E poi c'è il Pd. L'altro spettatore interessato di questa mezza crisi di Capodanno. Con il segretario Nicola Zingaretti che da un lato manda pizzini a Renzi sul «no agli avventurismi», mentre dall'altro lato chiede al premier «un rilancio dell'azione di governo del quale il progetto di Recovery Fund è parte fondamentale». Anche a sinistra la spaccatura è plastica. Con Dario Franceschini e il teorico giallorosso Goffredo Bettini che non vedono leadership alternative a quella di Conte e, di conseguenza, non mettono in conto di percorrere strade diverse dalle elezioni anticipate.
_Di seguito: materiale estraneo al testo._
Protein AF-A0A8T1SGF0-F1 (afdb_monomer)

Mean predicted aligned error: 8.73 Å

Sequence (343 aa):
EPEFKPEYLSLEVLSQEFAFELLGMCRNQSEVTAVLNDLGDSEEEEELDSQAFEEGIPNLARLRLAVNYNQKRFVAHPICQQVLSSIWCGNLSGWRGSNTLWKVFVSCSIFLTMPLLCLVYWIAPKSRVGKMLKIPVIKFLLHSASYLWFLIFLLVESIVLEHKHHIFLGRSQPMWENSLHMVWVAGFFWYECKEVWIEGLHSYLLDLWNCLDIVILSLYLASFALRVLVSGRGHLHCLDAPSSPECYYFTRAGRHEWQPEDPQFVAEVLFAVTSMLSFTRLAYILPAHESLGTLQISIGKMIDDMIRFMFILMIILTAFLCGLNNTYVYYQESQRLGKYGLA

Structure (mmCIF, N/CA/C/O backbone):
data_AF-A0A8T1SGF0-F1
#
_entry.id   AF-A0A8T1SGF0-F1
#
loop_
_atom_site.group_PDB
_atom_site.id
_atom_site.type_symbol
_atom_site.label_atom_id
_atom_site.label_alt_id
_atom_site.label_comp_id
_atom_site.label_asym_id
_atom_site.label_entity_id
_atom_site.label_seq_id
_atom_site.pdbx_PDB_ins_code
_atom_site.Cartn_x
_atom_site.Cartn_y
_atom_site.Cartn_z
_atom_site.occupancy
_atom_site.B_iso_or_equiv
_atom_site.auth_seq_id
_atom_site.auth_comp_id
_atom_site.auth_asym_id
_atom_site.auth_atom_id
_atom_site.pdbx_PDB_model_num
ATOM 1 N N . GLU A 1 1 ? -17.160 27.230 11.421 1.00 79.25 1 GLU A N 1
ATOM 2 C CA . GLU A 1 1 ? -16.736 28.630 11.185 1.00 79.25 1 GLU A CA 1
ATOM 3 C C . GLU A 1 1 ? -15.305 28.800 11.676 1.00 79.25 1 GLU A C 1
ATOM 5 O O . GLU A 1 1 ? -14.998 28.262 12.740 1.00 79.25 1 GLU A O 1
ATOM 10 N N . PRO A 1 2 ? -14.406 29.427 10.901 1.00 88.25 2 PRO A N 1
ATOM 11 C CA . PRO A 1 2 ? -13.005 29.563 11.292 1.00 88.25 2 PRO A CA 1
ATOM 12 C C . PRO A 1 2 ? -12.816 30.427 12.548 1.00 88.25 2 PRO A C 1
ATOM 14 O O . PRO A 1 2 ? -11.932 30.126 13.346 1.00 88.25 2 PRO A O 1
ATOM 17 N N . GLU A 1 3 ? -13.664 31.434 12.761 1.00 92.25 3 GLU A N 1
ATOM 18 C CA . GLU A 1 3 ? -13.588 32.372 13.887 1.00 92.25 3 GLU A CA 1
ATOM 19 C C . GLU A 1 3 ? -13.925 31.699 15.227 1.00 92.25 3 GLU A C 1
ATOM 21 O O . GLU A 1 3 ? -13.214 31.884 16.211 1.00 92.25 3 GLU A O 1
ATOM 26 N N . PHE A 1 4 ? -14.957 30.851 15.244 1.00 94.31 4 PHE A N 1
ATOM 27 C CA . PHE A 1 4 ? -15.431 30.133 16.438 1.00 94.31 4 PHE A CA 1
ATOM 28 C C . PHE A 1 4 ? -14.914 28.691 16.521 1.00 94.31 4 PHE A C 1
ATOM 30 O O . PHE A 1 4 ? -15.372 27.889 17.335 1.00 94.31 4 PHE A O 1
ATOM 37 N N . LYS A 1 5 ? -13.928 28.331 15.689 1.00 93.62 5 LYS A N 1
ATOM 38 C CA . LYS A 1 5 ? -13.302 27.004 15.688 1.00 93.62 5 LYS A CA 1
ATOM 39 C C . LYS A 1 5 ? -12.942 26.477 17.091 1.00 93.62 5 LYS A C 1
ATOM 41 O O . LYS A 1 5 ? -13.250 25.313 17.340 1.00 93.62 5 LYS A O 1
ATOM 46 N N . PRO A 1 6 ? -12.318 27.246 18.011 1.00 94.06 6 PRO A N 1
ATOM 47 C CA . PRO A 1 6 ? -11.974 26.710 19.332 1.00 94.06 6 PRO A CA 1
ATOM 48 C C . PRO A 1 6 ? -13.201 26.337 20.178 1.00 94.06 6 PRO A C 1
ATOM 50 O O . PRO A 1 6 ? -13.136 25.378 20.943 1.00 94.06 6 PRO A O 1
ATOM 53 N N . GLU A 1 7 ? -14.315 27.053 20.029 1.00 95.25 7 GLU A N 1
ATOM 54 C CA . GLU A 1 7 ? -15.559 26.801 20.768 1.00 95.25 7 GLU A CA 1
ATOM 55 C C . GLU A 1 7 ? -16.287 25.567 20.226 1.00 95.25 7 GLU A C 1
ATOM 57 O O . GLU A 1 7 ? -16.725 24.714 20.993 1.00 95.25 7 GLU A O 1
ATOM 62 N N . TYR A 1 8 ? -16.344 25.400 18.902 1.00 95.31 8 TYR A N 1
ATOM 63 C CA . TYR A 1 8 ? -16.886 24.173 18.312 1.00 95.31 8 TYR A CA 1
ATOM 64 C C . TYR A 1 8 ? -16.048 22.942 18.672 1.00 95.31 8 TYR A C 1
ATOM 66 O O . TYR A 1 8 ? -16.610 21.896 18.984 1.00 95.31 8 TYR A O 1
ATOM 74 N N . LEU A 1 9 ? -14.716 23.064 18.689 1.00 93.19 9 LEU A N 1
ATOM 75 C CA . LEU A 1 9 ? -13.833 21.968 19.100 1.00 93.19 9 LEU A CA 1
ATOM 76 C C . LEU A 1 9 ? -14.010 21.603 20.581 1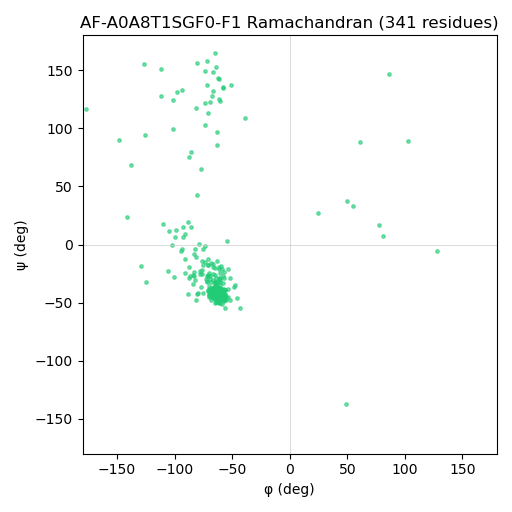.00 93.19 9 LEU A C 1
ATOM 78 O O . LEU A 1 9 ? -13.901 20.432 20.935 1.00 93.19 9 LEU A O 1
ATOM 82 N N . SER A 1 10 ? -14.291 22.569 21.461 1.00 94.38 10 SER A N 1
ATOM 83 C CA . SER A 1 10 ? -14.540 22.267 22.876 1.00 94.38 10 SER A CA 1
ATOM 84 C C . SER A 1 10 ? -15.886 21.565 23.087 1.00 94.38 10 SER A C 1
ATOM 86 O O . SER A 1 10 ? -15.957 20.610 23.862 1.00 94.38 10 SER A O 1
ATOM 88 N N . LEU A 1 11 ? -16.928 21.972 22.352 1.00 95.25 11 LEU A N 1
ATOM 89 C CA . LEU A 1 11 ? -18.227 21.291 22.330 1.00 95.25 11 LEU A CA 1
ATOM 90 C C . LEU A 1 11 ? -18.124 19.875 21.759 1.00 95.25 11 LEU A C 1
ATOM 92 O O . LEU A 1 11 ? -18.724 18.950 22.307 1.00 95.25 11 LEU A O 1
ATOM 96 N N . GLU A 1 12 ? -17.338 19.694 20.696 1.00 93.25 12 GLU A N 1
ATOM 97 C CA . GLU A 1 12 ? -17.041 18.376 20.142 1.00 93.25 12 GLU A CA 1
ATOM 98 C C . GLU A 1 12 ? -16.443 17.477 21.228 1.00 93.25 12 GLU A C 1
ATOM 100 O O . GLU A 1 12 ? -17.011 16.426 21.515 1.00 93.25 12 GLU A O 1
ATOM 105 N N . VAL A 1 13 ? -15.367 17.917 21.895 1.00 93.75 13 VAL A N 1
ATOM 106 C CA . VAL A 1 13 ? -14.711 17.158 22.976 1.00 93.75 13 VAL A CA 1
ATOM 107 C C . VAL A 1 13 ? -15.690 16.806 24.096 1.00 93.75 13 VAL A C 1
ATOM 109 O O . VAL A 1 13 ? -15.694 15.662 24.545 1.00 93.75 13 VAL A O 1
ATOM 112 N N . LEU A 1 14 ? -16.545 17.743 24.516 1.00 95.12 14 LEU A N 1
ATOM 113 C CA . LEU A 1 14 ? -17.568 17.489 25.535 1.00 95.12 14 LEU A CA 1
ATOM 114 C C . LEU A 1 14 ? -18.542 16.381 25.101 1.00 95.12 14 LEU A C 1
ATOM 116 O O . LEU A 1 14 ? -18.868 15.496 25.891 1.00 95.12 14 LEU A O 1
ATOM 120 N N . SER A 1 15 ? -18.976 16.397 23.838 1.00 93.69 15 SER A N 1
ATOM 121 C CA . SER A 1 15 ? -19.837 15.350 23.282 1.00 93.69 15 SER A CA 1
ATOM 122 C C . SER A 1 15 ? -19.134 13.990 23.220 1.00 93.69 15 SER A C 1
ATOM 124 O O . SER A 1 15 ? -19.775 12.967 23.469 1.00 93.69 15 SER A O 1
ATOM 126 N N . GLN A 1 16 ? -17.834 13.955 22.898 1.00 93.81 16 GLN A N 1
ATOM 127 C CA . GLN A 1 16 ? -17.057 12.708 22.905 1.00 93.81 16 GLN A CA 1
ATOM 128 C C . GLN A 1 16 ? -16.900 12.155 24.331 1.00 93.81 16 GLN A C 1
ATOM 130 O O . GLN A 1 16 ? -16.988 10.942 24.533 1.00 93.81 16 GLN A O 1
ATOM 135 N N . GLU A 1 17 ? -16.691 13.034 25.319 1.00 94.44 17 GLU A N 1
ATOM 136 C CA . GLU A 1 17 ? -16.576 12.672 26.739 1.00 94.44 17 GLU A CA 1
ATOM 137 C C . GLU A 1 17 ? -17.865 12.021 27.245 1.00 94.44 17 GLU A C 1
ATOM 139 O O . GLU A 1 17 ? -17.825 10.956 27.852 1.00 94.44 17 GLU A O 1
ATOM 144 N N . PHE A 1 18 ? -19.020 12.607 26.918 1.00 94.88 18 PHE A N 1
ATOM 145 C CA . PHE A 1 18 ? -20.319 12.055 27.296 1.00 94.88 18 PHE A CA 1
ATOM 146 C C . PHE A 1 18 ? -20.513 10.620 26.781 1.00 94.88 18 PHE A C 1
ATOM 148 O O . PHE A 1 18 ? -20.911 9.733 27.536 1.00 94.88 18 PHE A O 1
ATOM 155 N N . ALA A 1 19 ? -20.196 10.367 25.506 1.00 92.75 19 ALA A N 1
ATOM 156 C CA . ALA A 1 19 ? -20.294 9.027 24.926 1.00 92.75 19 ALA A CA 1
ATOM 157 C C . ALA A 1 19 ? -19.324 8.033 25.592 1.00 92.75 19 ALA A C 1
ATOM 159 O O . ALA A 1 19 ? -19.672 6.869 25.809 1.00 92.75 19 ALA A O 1
ATOM 160 N N . PHE A 1 20 ? -18.114 8.490 25.931 1.00 93.62 20 PHE A N 1
ATOM 161 C CA . PHE A 1 20 ? -17.119 7.703 26.657 1.00 93.62 20 PHE A CA 1
ATOM 162 C C . PHE A 1 20 ? -17.607 7.322 28.063 1.00 93.62 20 PHE A C 1
ATOM 164 O O . PHE A 1 20 ? -17.562 6.146 28.427 1.00 93.62 20 PHE A O 1
ATOM 171 N N . GLU A 1 21 ? -18.119 8.284 28.833 1.00 94.81 21 GLU A N 1
ATOM 172 C CA . GLU A 1 21 ? -18.635 8.052 30.185 1.00 94.81 21 GLU A CA 1
ATOM 173 C C . GLU A 1 21 ? -19.862 7.136 30.183 1.00 94.81 21 GLU A C 1
ATOM 175 O O . GLU A 1 21 ? -19.941 6.217 30.998 1.00 94.81 21 GLU A O 1
ATOM 180 N N . LEU A 1 22 ? -20.788 7.321 29.234 1.00 93.19 22 LEU A N 1
ATOM 181 C CA . LEU A 1 22 ? -21.982 6.484 29.104 1.00 93.19 22 LEU A CA 1
ATOM 182 C C . LEU A 1 22 ? -21.622 5.004 28.918 1.00 93.19 22 LEU A C 1
ATOM 184 O O . LEU A 1 22 ? -22.210 4.131 29.558 1.00 93.19 22 LEU A O 1
ATOM 188 N N . LEU A 1 23 ? -20.626 4.712 28.079 1.00 92.81 23 LEU A N 1
ATOM 189 C CA . LEU A 1 23 ? -20.122 3.351 27.915 1.00 92.81 23 LEU A CA 1
ATOM 190 C C . LEU A 1 23 ? -19.469 2.829 29.205 1.00 92.81 23 LEU A C 1
ATOM 192 O O . LEU A 1 23 ? -19.650 1.661 29.553 1.00 92.81 23 LEU A O 1
ATOM 196 N N . GLY A 1 24 ? -18.754 3.688 29.933 1.00 93.00 24 GLY A N 1
ATOM 197 C CA . GLY A 1 24 ? -18.158 3.369 31.233 1.00 93.00 24 GLY A CA 1
ATOM 198 C C . GLY A 1 24 ? -19.176 2.999 32.318 1.00 93.00 24 GLY A C 1
ATOM 199 O O . GLY A 1 24 ? -18.827 2.306 33.273 1.00 93.00 24 GLY A O 1
ATOM 200 N N . MET A 1 25 ? -20.441 3.395 32.157 1.00 94.06 25 MET A N 1
ATOM 201 C CA . MET A 1 25 ? -21.533 3.050 33.074 1.00 94.06 25 MET A CA 1
ATOM 202 C C . MET A 1 25 ? -22.127 1.653 32.836 1.00 94.06 25 MET A C 1
ATOM 204 O O . MET A 1 25 ? -22.892 1.178 33.680 1.00 94.06 25 MET A O 1
ATOM 208 N N . CYS A 1 26 ? -21.778 0.982 31.732 1.00 93.38 26 CYS A N 1
ATOM 209 C CA . CYS A 1 26 ? -22.251 -0.369 31.434 1.00 93.38 26 CYS A CA 1
ATOM 210 C C . CYS A 1 26 ? -21.677 -1.382 32.433 1.00 93.38 26 CYS A C 1
ATOM 212 O O . CYS A 1 26 ? -20.464 -1.477 32.626 1.00 93.38 26 CYS A O 1
ATOM 214 N N . ARG A 1 27 ? -22.547 -2.185 33.049 1.00 92.19 27 ARG A N 1
ATOM 215 C CA . ARG A 1 27 ? -22.176 -3.158 34.090 1.00 92.19 27 ARG A CA 1
ATOM 216 C C . ARG A 1 27 ? -22.066 -4.581 33.566 1.00 92.19 27 ARG A C 1
ATOM 218 O O . ARG A 1 27 ? -21.297 -5.371 34.107 1.00 92.19 27 ARG A O 1
ATOM 225 N N . ASN A 1 28 ? -22.814 -4.902 32.511 1.00 91.25 28 ASN A N 1
ATOM 226 C CA . ASN A 1 28 ? -22.952 -6.264 32.004 1.00 91.25 28 ASN A CA 1
ATOM 227 C C . ASN A 1 28 ? -22.636 -6.353 30.506 1.00 91.25 28 ASN A C 1
ATOM 229 O O . ASN A 1 28 ? -22.824 -5.402 29.752 1.00 91.25 28 ASN A O 1
ATOM 233 N N . GLN A 1 29 ? -22.227 -7.541 30.047 1.00 85.88 29 GLN A N 1
ATOM 234 C CA . GLN A 1 29 ? -21.904 -7.780 28.635 1.00 85.88 29 GLN A CA 1
ATOM 235 C C . GLN A 1 29 ? -23.100 -7.533 27.704 1.00 85.88 29 GLN A C 1
ATOM 237 O O . GLN A 1 29 ? -22.901 -7.111 26.568 1.00 85.88 29 GLN A O 1
ATOM 242 N N . SER A 1 30 ? -24.330 -7.751 28.175 1.00 86.25 30 SER A N 1
ATOM 243 C CA . SER A 1 30 ? -25.551 -7.462 27.417 1.00 86.25 30 SER A CA 1
ATOM 244 C C . SER A 1 30 ? -25.708 -5.968 27.127 1.00 86.25 30 SER A C 1
ATOM 246 O O . SER A 1 30 ? -25.996 -5.608 25.993 1.00 86.25 30 SER A O 1
ATOM 248 N N . GLU A 1 31 ? -25.457 -5.106 28.117 1.00 90.19 31 GLU A N 1
ATOM 249 C CA . GLU A 1 31 ? -25.524 -3.643 27.975 1.00 90.19 31 GLU A CA 1
ATOM 250 C C . GLU A 1 31 ? -24.452 -3.141 27.009 1.00 90.19 31 GLU A C 1
ATOM 252 O O . GLU A 1 31 ? -24.750 -2.391 26.087 1.00 90.19 31 GLU A O 1
ATOM 257 N N . VAL A 1 32 ? -23.221 -3.640 27.154 1.00 89.12 32 VAL A N 1
ATOM 258 C CA . VAL A 1 32 ? -22.117 -3.318 26.238 1.00 89.12 32 VAL A CA 1
ATOM 259 C C . VAL A 1 32 ? -22.453 -3.744 24.810 1.00 89.12 32 VAL A C 1
ATOM 261 O O . VAL A 1 32 ? -22.259 -2.984 23.868 1.00 89.12 32 VAL A O 1
ATOM 264 N N . THR A 1 33 ? -22.978 -4.957 24.637 1.00 84.12 33 THR A N 1
ATOM 265 C CA . THR A 1 33 ? -23.334 -5.489 23.314 1.00 84.12 33 THR A CA 1
ATOM 266 C C . THR A 1 33 ? -24.472 -4.688 22.686 1.00 84.12 33 THR A C 1
ATOM 268 O O . THR A 1 33 ? -24.412 -4.405 21.493 1.00 84.12 33 THR A O 1
ATOM 271 N N . ALA A 1 34 ? -25.465 -4.276 23.480 1.00 84.81 34 ALA A N 1
ATOM 272 C CA . ALA A 1 34 ? -26.538 -3.399 23.027 1.00 84.81 34 ALA A CA 1
ATOM 273 C C . ALA A 1 34 ? -25.982 -2.047 22.560 1.00 84.81 34 ALA A C 1
ATOM 275 O O . ALA A 1 34 ? -26.244 -1.637 21.438 1.00 84.81 34 ALA A O 1
ATOM 276 N N . VAL A 1 35 ? -25.126 -1.398 23.356 1.00 87.12 35 VAL A N 1
ATOM 277 C CA . VAL A 1 35 ? -24.512 -0.116 22.973 1.00 87.12 35 VAL A CA 1
ATOM 278 C C . VAL A 1 35 ? -23.663 -0.240 21.702 1.00 87.12 35 VAL A C 1
ATOM 280 O O . VAL A 1 35 ? -23.667 0.676 20.891 1.00 87.12 35 VAL A O 1
ATOM 283 N N . LEU A 1 36 ? -22.937 -1.342 21.499 1.00 85.56 36 LEU A N 1
ATOM 284 C CA . LEU A 1 36 ? -22.019 -1.486 20.360 1.00 85.56 36 LEU A CA 1
ATOM 285 C C . LEU A 1 36 ? -22.679 -1.945 19.050 1.00 85.56 36 LEU A C 1
ATOM 287 O O . LEU A 1 36 ? -22.134 -1.660 17.981 1.00 85.56 36 LEU A O 1
ATOM 291 N N . ASN A 1 37 ? -23.805 -2.660 19.112 1.00 80.38 37 ASN A N 1
ATOM 292 C CA . ASN A 1 37 ? -24.452 -3.238 17.928 1.00 80.38 37 ASN A CA 1
ATOM 293 C C . ASN A 1 37 ? -25.716 -2.508 17.478 1.00 80.38 37 ASN A C 1
ATOM 295 O O . ASN A 1 37 ? -26.078 -2.646 16.320 1.00 80.38 37 ASN A O 1
ATOM 299 N N . ASP A 1 38 ? -26.386 -1.769 18.358 1.00 70.38 38 ASP A N 1
ATOM 300 C CA . ASP A 1 38 ? -27.700 -1.205 18.062 1.00 70.38 38 ASP A CA 1
ATOM 301 C C . ASP A 1 38 ? -27.610 -0.064 17.027 1.00 70.38 38 ASP A C 1
ATOM 303 O O . ASP A 1 38 ? -27.045 1.004 17.282 1.00 70.38 38 ASP A O 1
ATOM 307 N N . LEU A 1 39 ? -28.172 -0.287 15.846 1.00 58.25 39 LEU A N 1
ATOM 308 C CA . LEU A 1 39 ? -28.647 0.736 14.920 1.00 58.25 39 LEU A CA 1
ATOM 309 C C . LEU A 1 39 ? -30.096 0.340 14.659 1.00 58.25 39 LEU A C 1
ATOM 311 O O . LEU A 1 39 ? -30.344 -0.573 13.886 1.00 58.25 39 LEU A O 1
ATOM 315 N N . GLY A 1 40 ? -31.027 0.913 15.422 1.00 56.34 40 GLY A N 1
ATOM 316 C CA . GLY A 1 40 ? -32.423 0.479 15.387 1.00 56.34 40 GLY A CA 1
ATOM 317 C C . GLY A 1 40 ? -32.992 0.428 13.966 1.00 56.34 40 GLY A C 1
ATOM 318 O O . GLY A 1 40 ? -32.741 1.349 13.199 1.00 56.34 40 GLY A O 1
ATOM 319 N N . ASP A 1 41 ? -33.739 -0.641 13.669 1.00 48.09 41 ASP A N 1
ATOM 320 C CA . ASP A 1 41 ? -34.673 -0.937 12.562 1.00 48.09 41 ASP A CA 1
ATOM 321 C C . ASP A 1 41 ? -34.530 -0.209 11.200 1.00 48.09 41 ASP A C 1
ATOM 323 O O . ASP A 1 41 ? -35.505 -0.087 10.458 1.00 48.09 41 ASP A O 1
ATOM 327 N N . SER A 1 42 ? -33.349 0.255 10.793 1.00 51.31 42 SER A N 1
ATOM 328 C CA . SER A 1 42 ? -33.086 0.630 9.400 1.00 51.31 42 SER A CA 1
ATOM 329 C C . SER A 1 42 ? -32.613 -0.606 8.635 1.00 51.31 42 SER A C 1
ATOM 331 O O . SER A 1 42 ? -31.429 -0.758 8.340 1.00 51.31 42 SER A O 1
ATOM 333 N N . GLU A 1 43 ? -33.570 -1.490 8.334 1.00 51.88 43 GLU A N 1
ATOM 334 C CA . GLU A 1 43 ? -33.392 -2.772 7.627 1.00 51.88 43 GLU A CA 1
ATOM 335 C C . GLU A 1 43 ? -32.660 -2.625 6.269 1.00 51.88 43 GLU A C 1
ATOM 337 O O . GLU A 1 43 ? -32.047 -3.573 5.785 1.00 51.88 43 GLU A O 1
ATOM 342 N N . GLU A 1 44 ? -32.651 -1.426 5.671 1.00 49.41 44 GLU A N 1
ATOM 343 C CA . GLU A 1 44 ? -32.063 -1.162 4.348 1.00 49.41 44 GLU A CA 1
ATOM 344 C C . GLU A 1 44 ? -30.521 -1.039 4.340 1.00 49.41 44 GLU A C 1
ATOM 346 O O . GLU A 1 44 ? -29.899 -1.334 3.318 1.00 49.41 44 GLU A O 1
ATOM 351 N N . GLU A 1 45 ? -29.873 -0.658 5.452 1.00 48.59 45 GLU A N 1
ATOM 352 C CA . GLU A 1 45 ? -28.395 -0.601 5.543 1.00 48.59 45 GLU A CA 1
ATOM 353 C C . GLU A 1 45 ? -27.781 -1.924 6.043 1.00 48.59 45 GLU A C 1
ATOM 355 O O . GLU A 1 45 ? -26.635 -2.248 5.720 1.00 48.59 45 GLU A O 1
ATOM 360 N N . GLU A 1 46 ? -28.547 -2.740 6.776 1.00 49.12 46 GLU A N 1
ATOM 361 C CA . GLU A 1 46 ? -28.071 -4.022 7.308 1.00 49.12 46 GLU A CA 1
ATOM 362 C C . GLU A 1 46 ? -27.906 -5.107 6.226 1.00 49.12 46 GLU A C 1
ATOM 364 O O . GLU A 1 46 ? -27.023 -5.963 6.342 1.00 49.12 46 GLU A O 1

Invece i parlamentari di rito ex renziano, alcuni esponenti locali come Stefano Bonaccini e Giorgio Gori e altre correnti dem come «i giovani Turchi» del deputato Matteo
Orfini, non vogliono sacrificare il partito sull'altare del «contismo» e di un'alleanza organica con il M5s. Entrambi troppo divisi per parlare con una sola voce, né i gialli né i rossi decideranno le sorti dei giallorossi.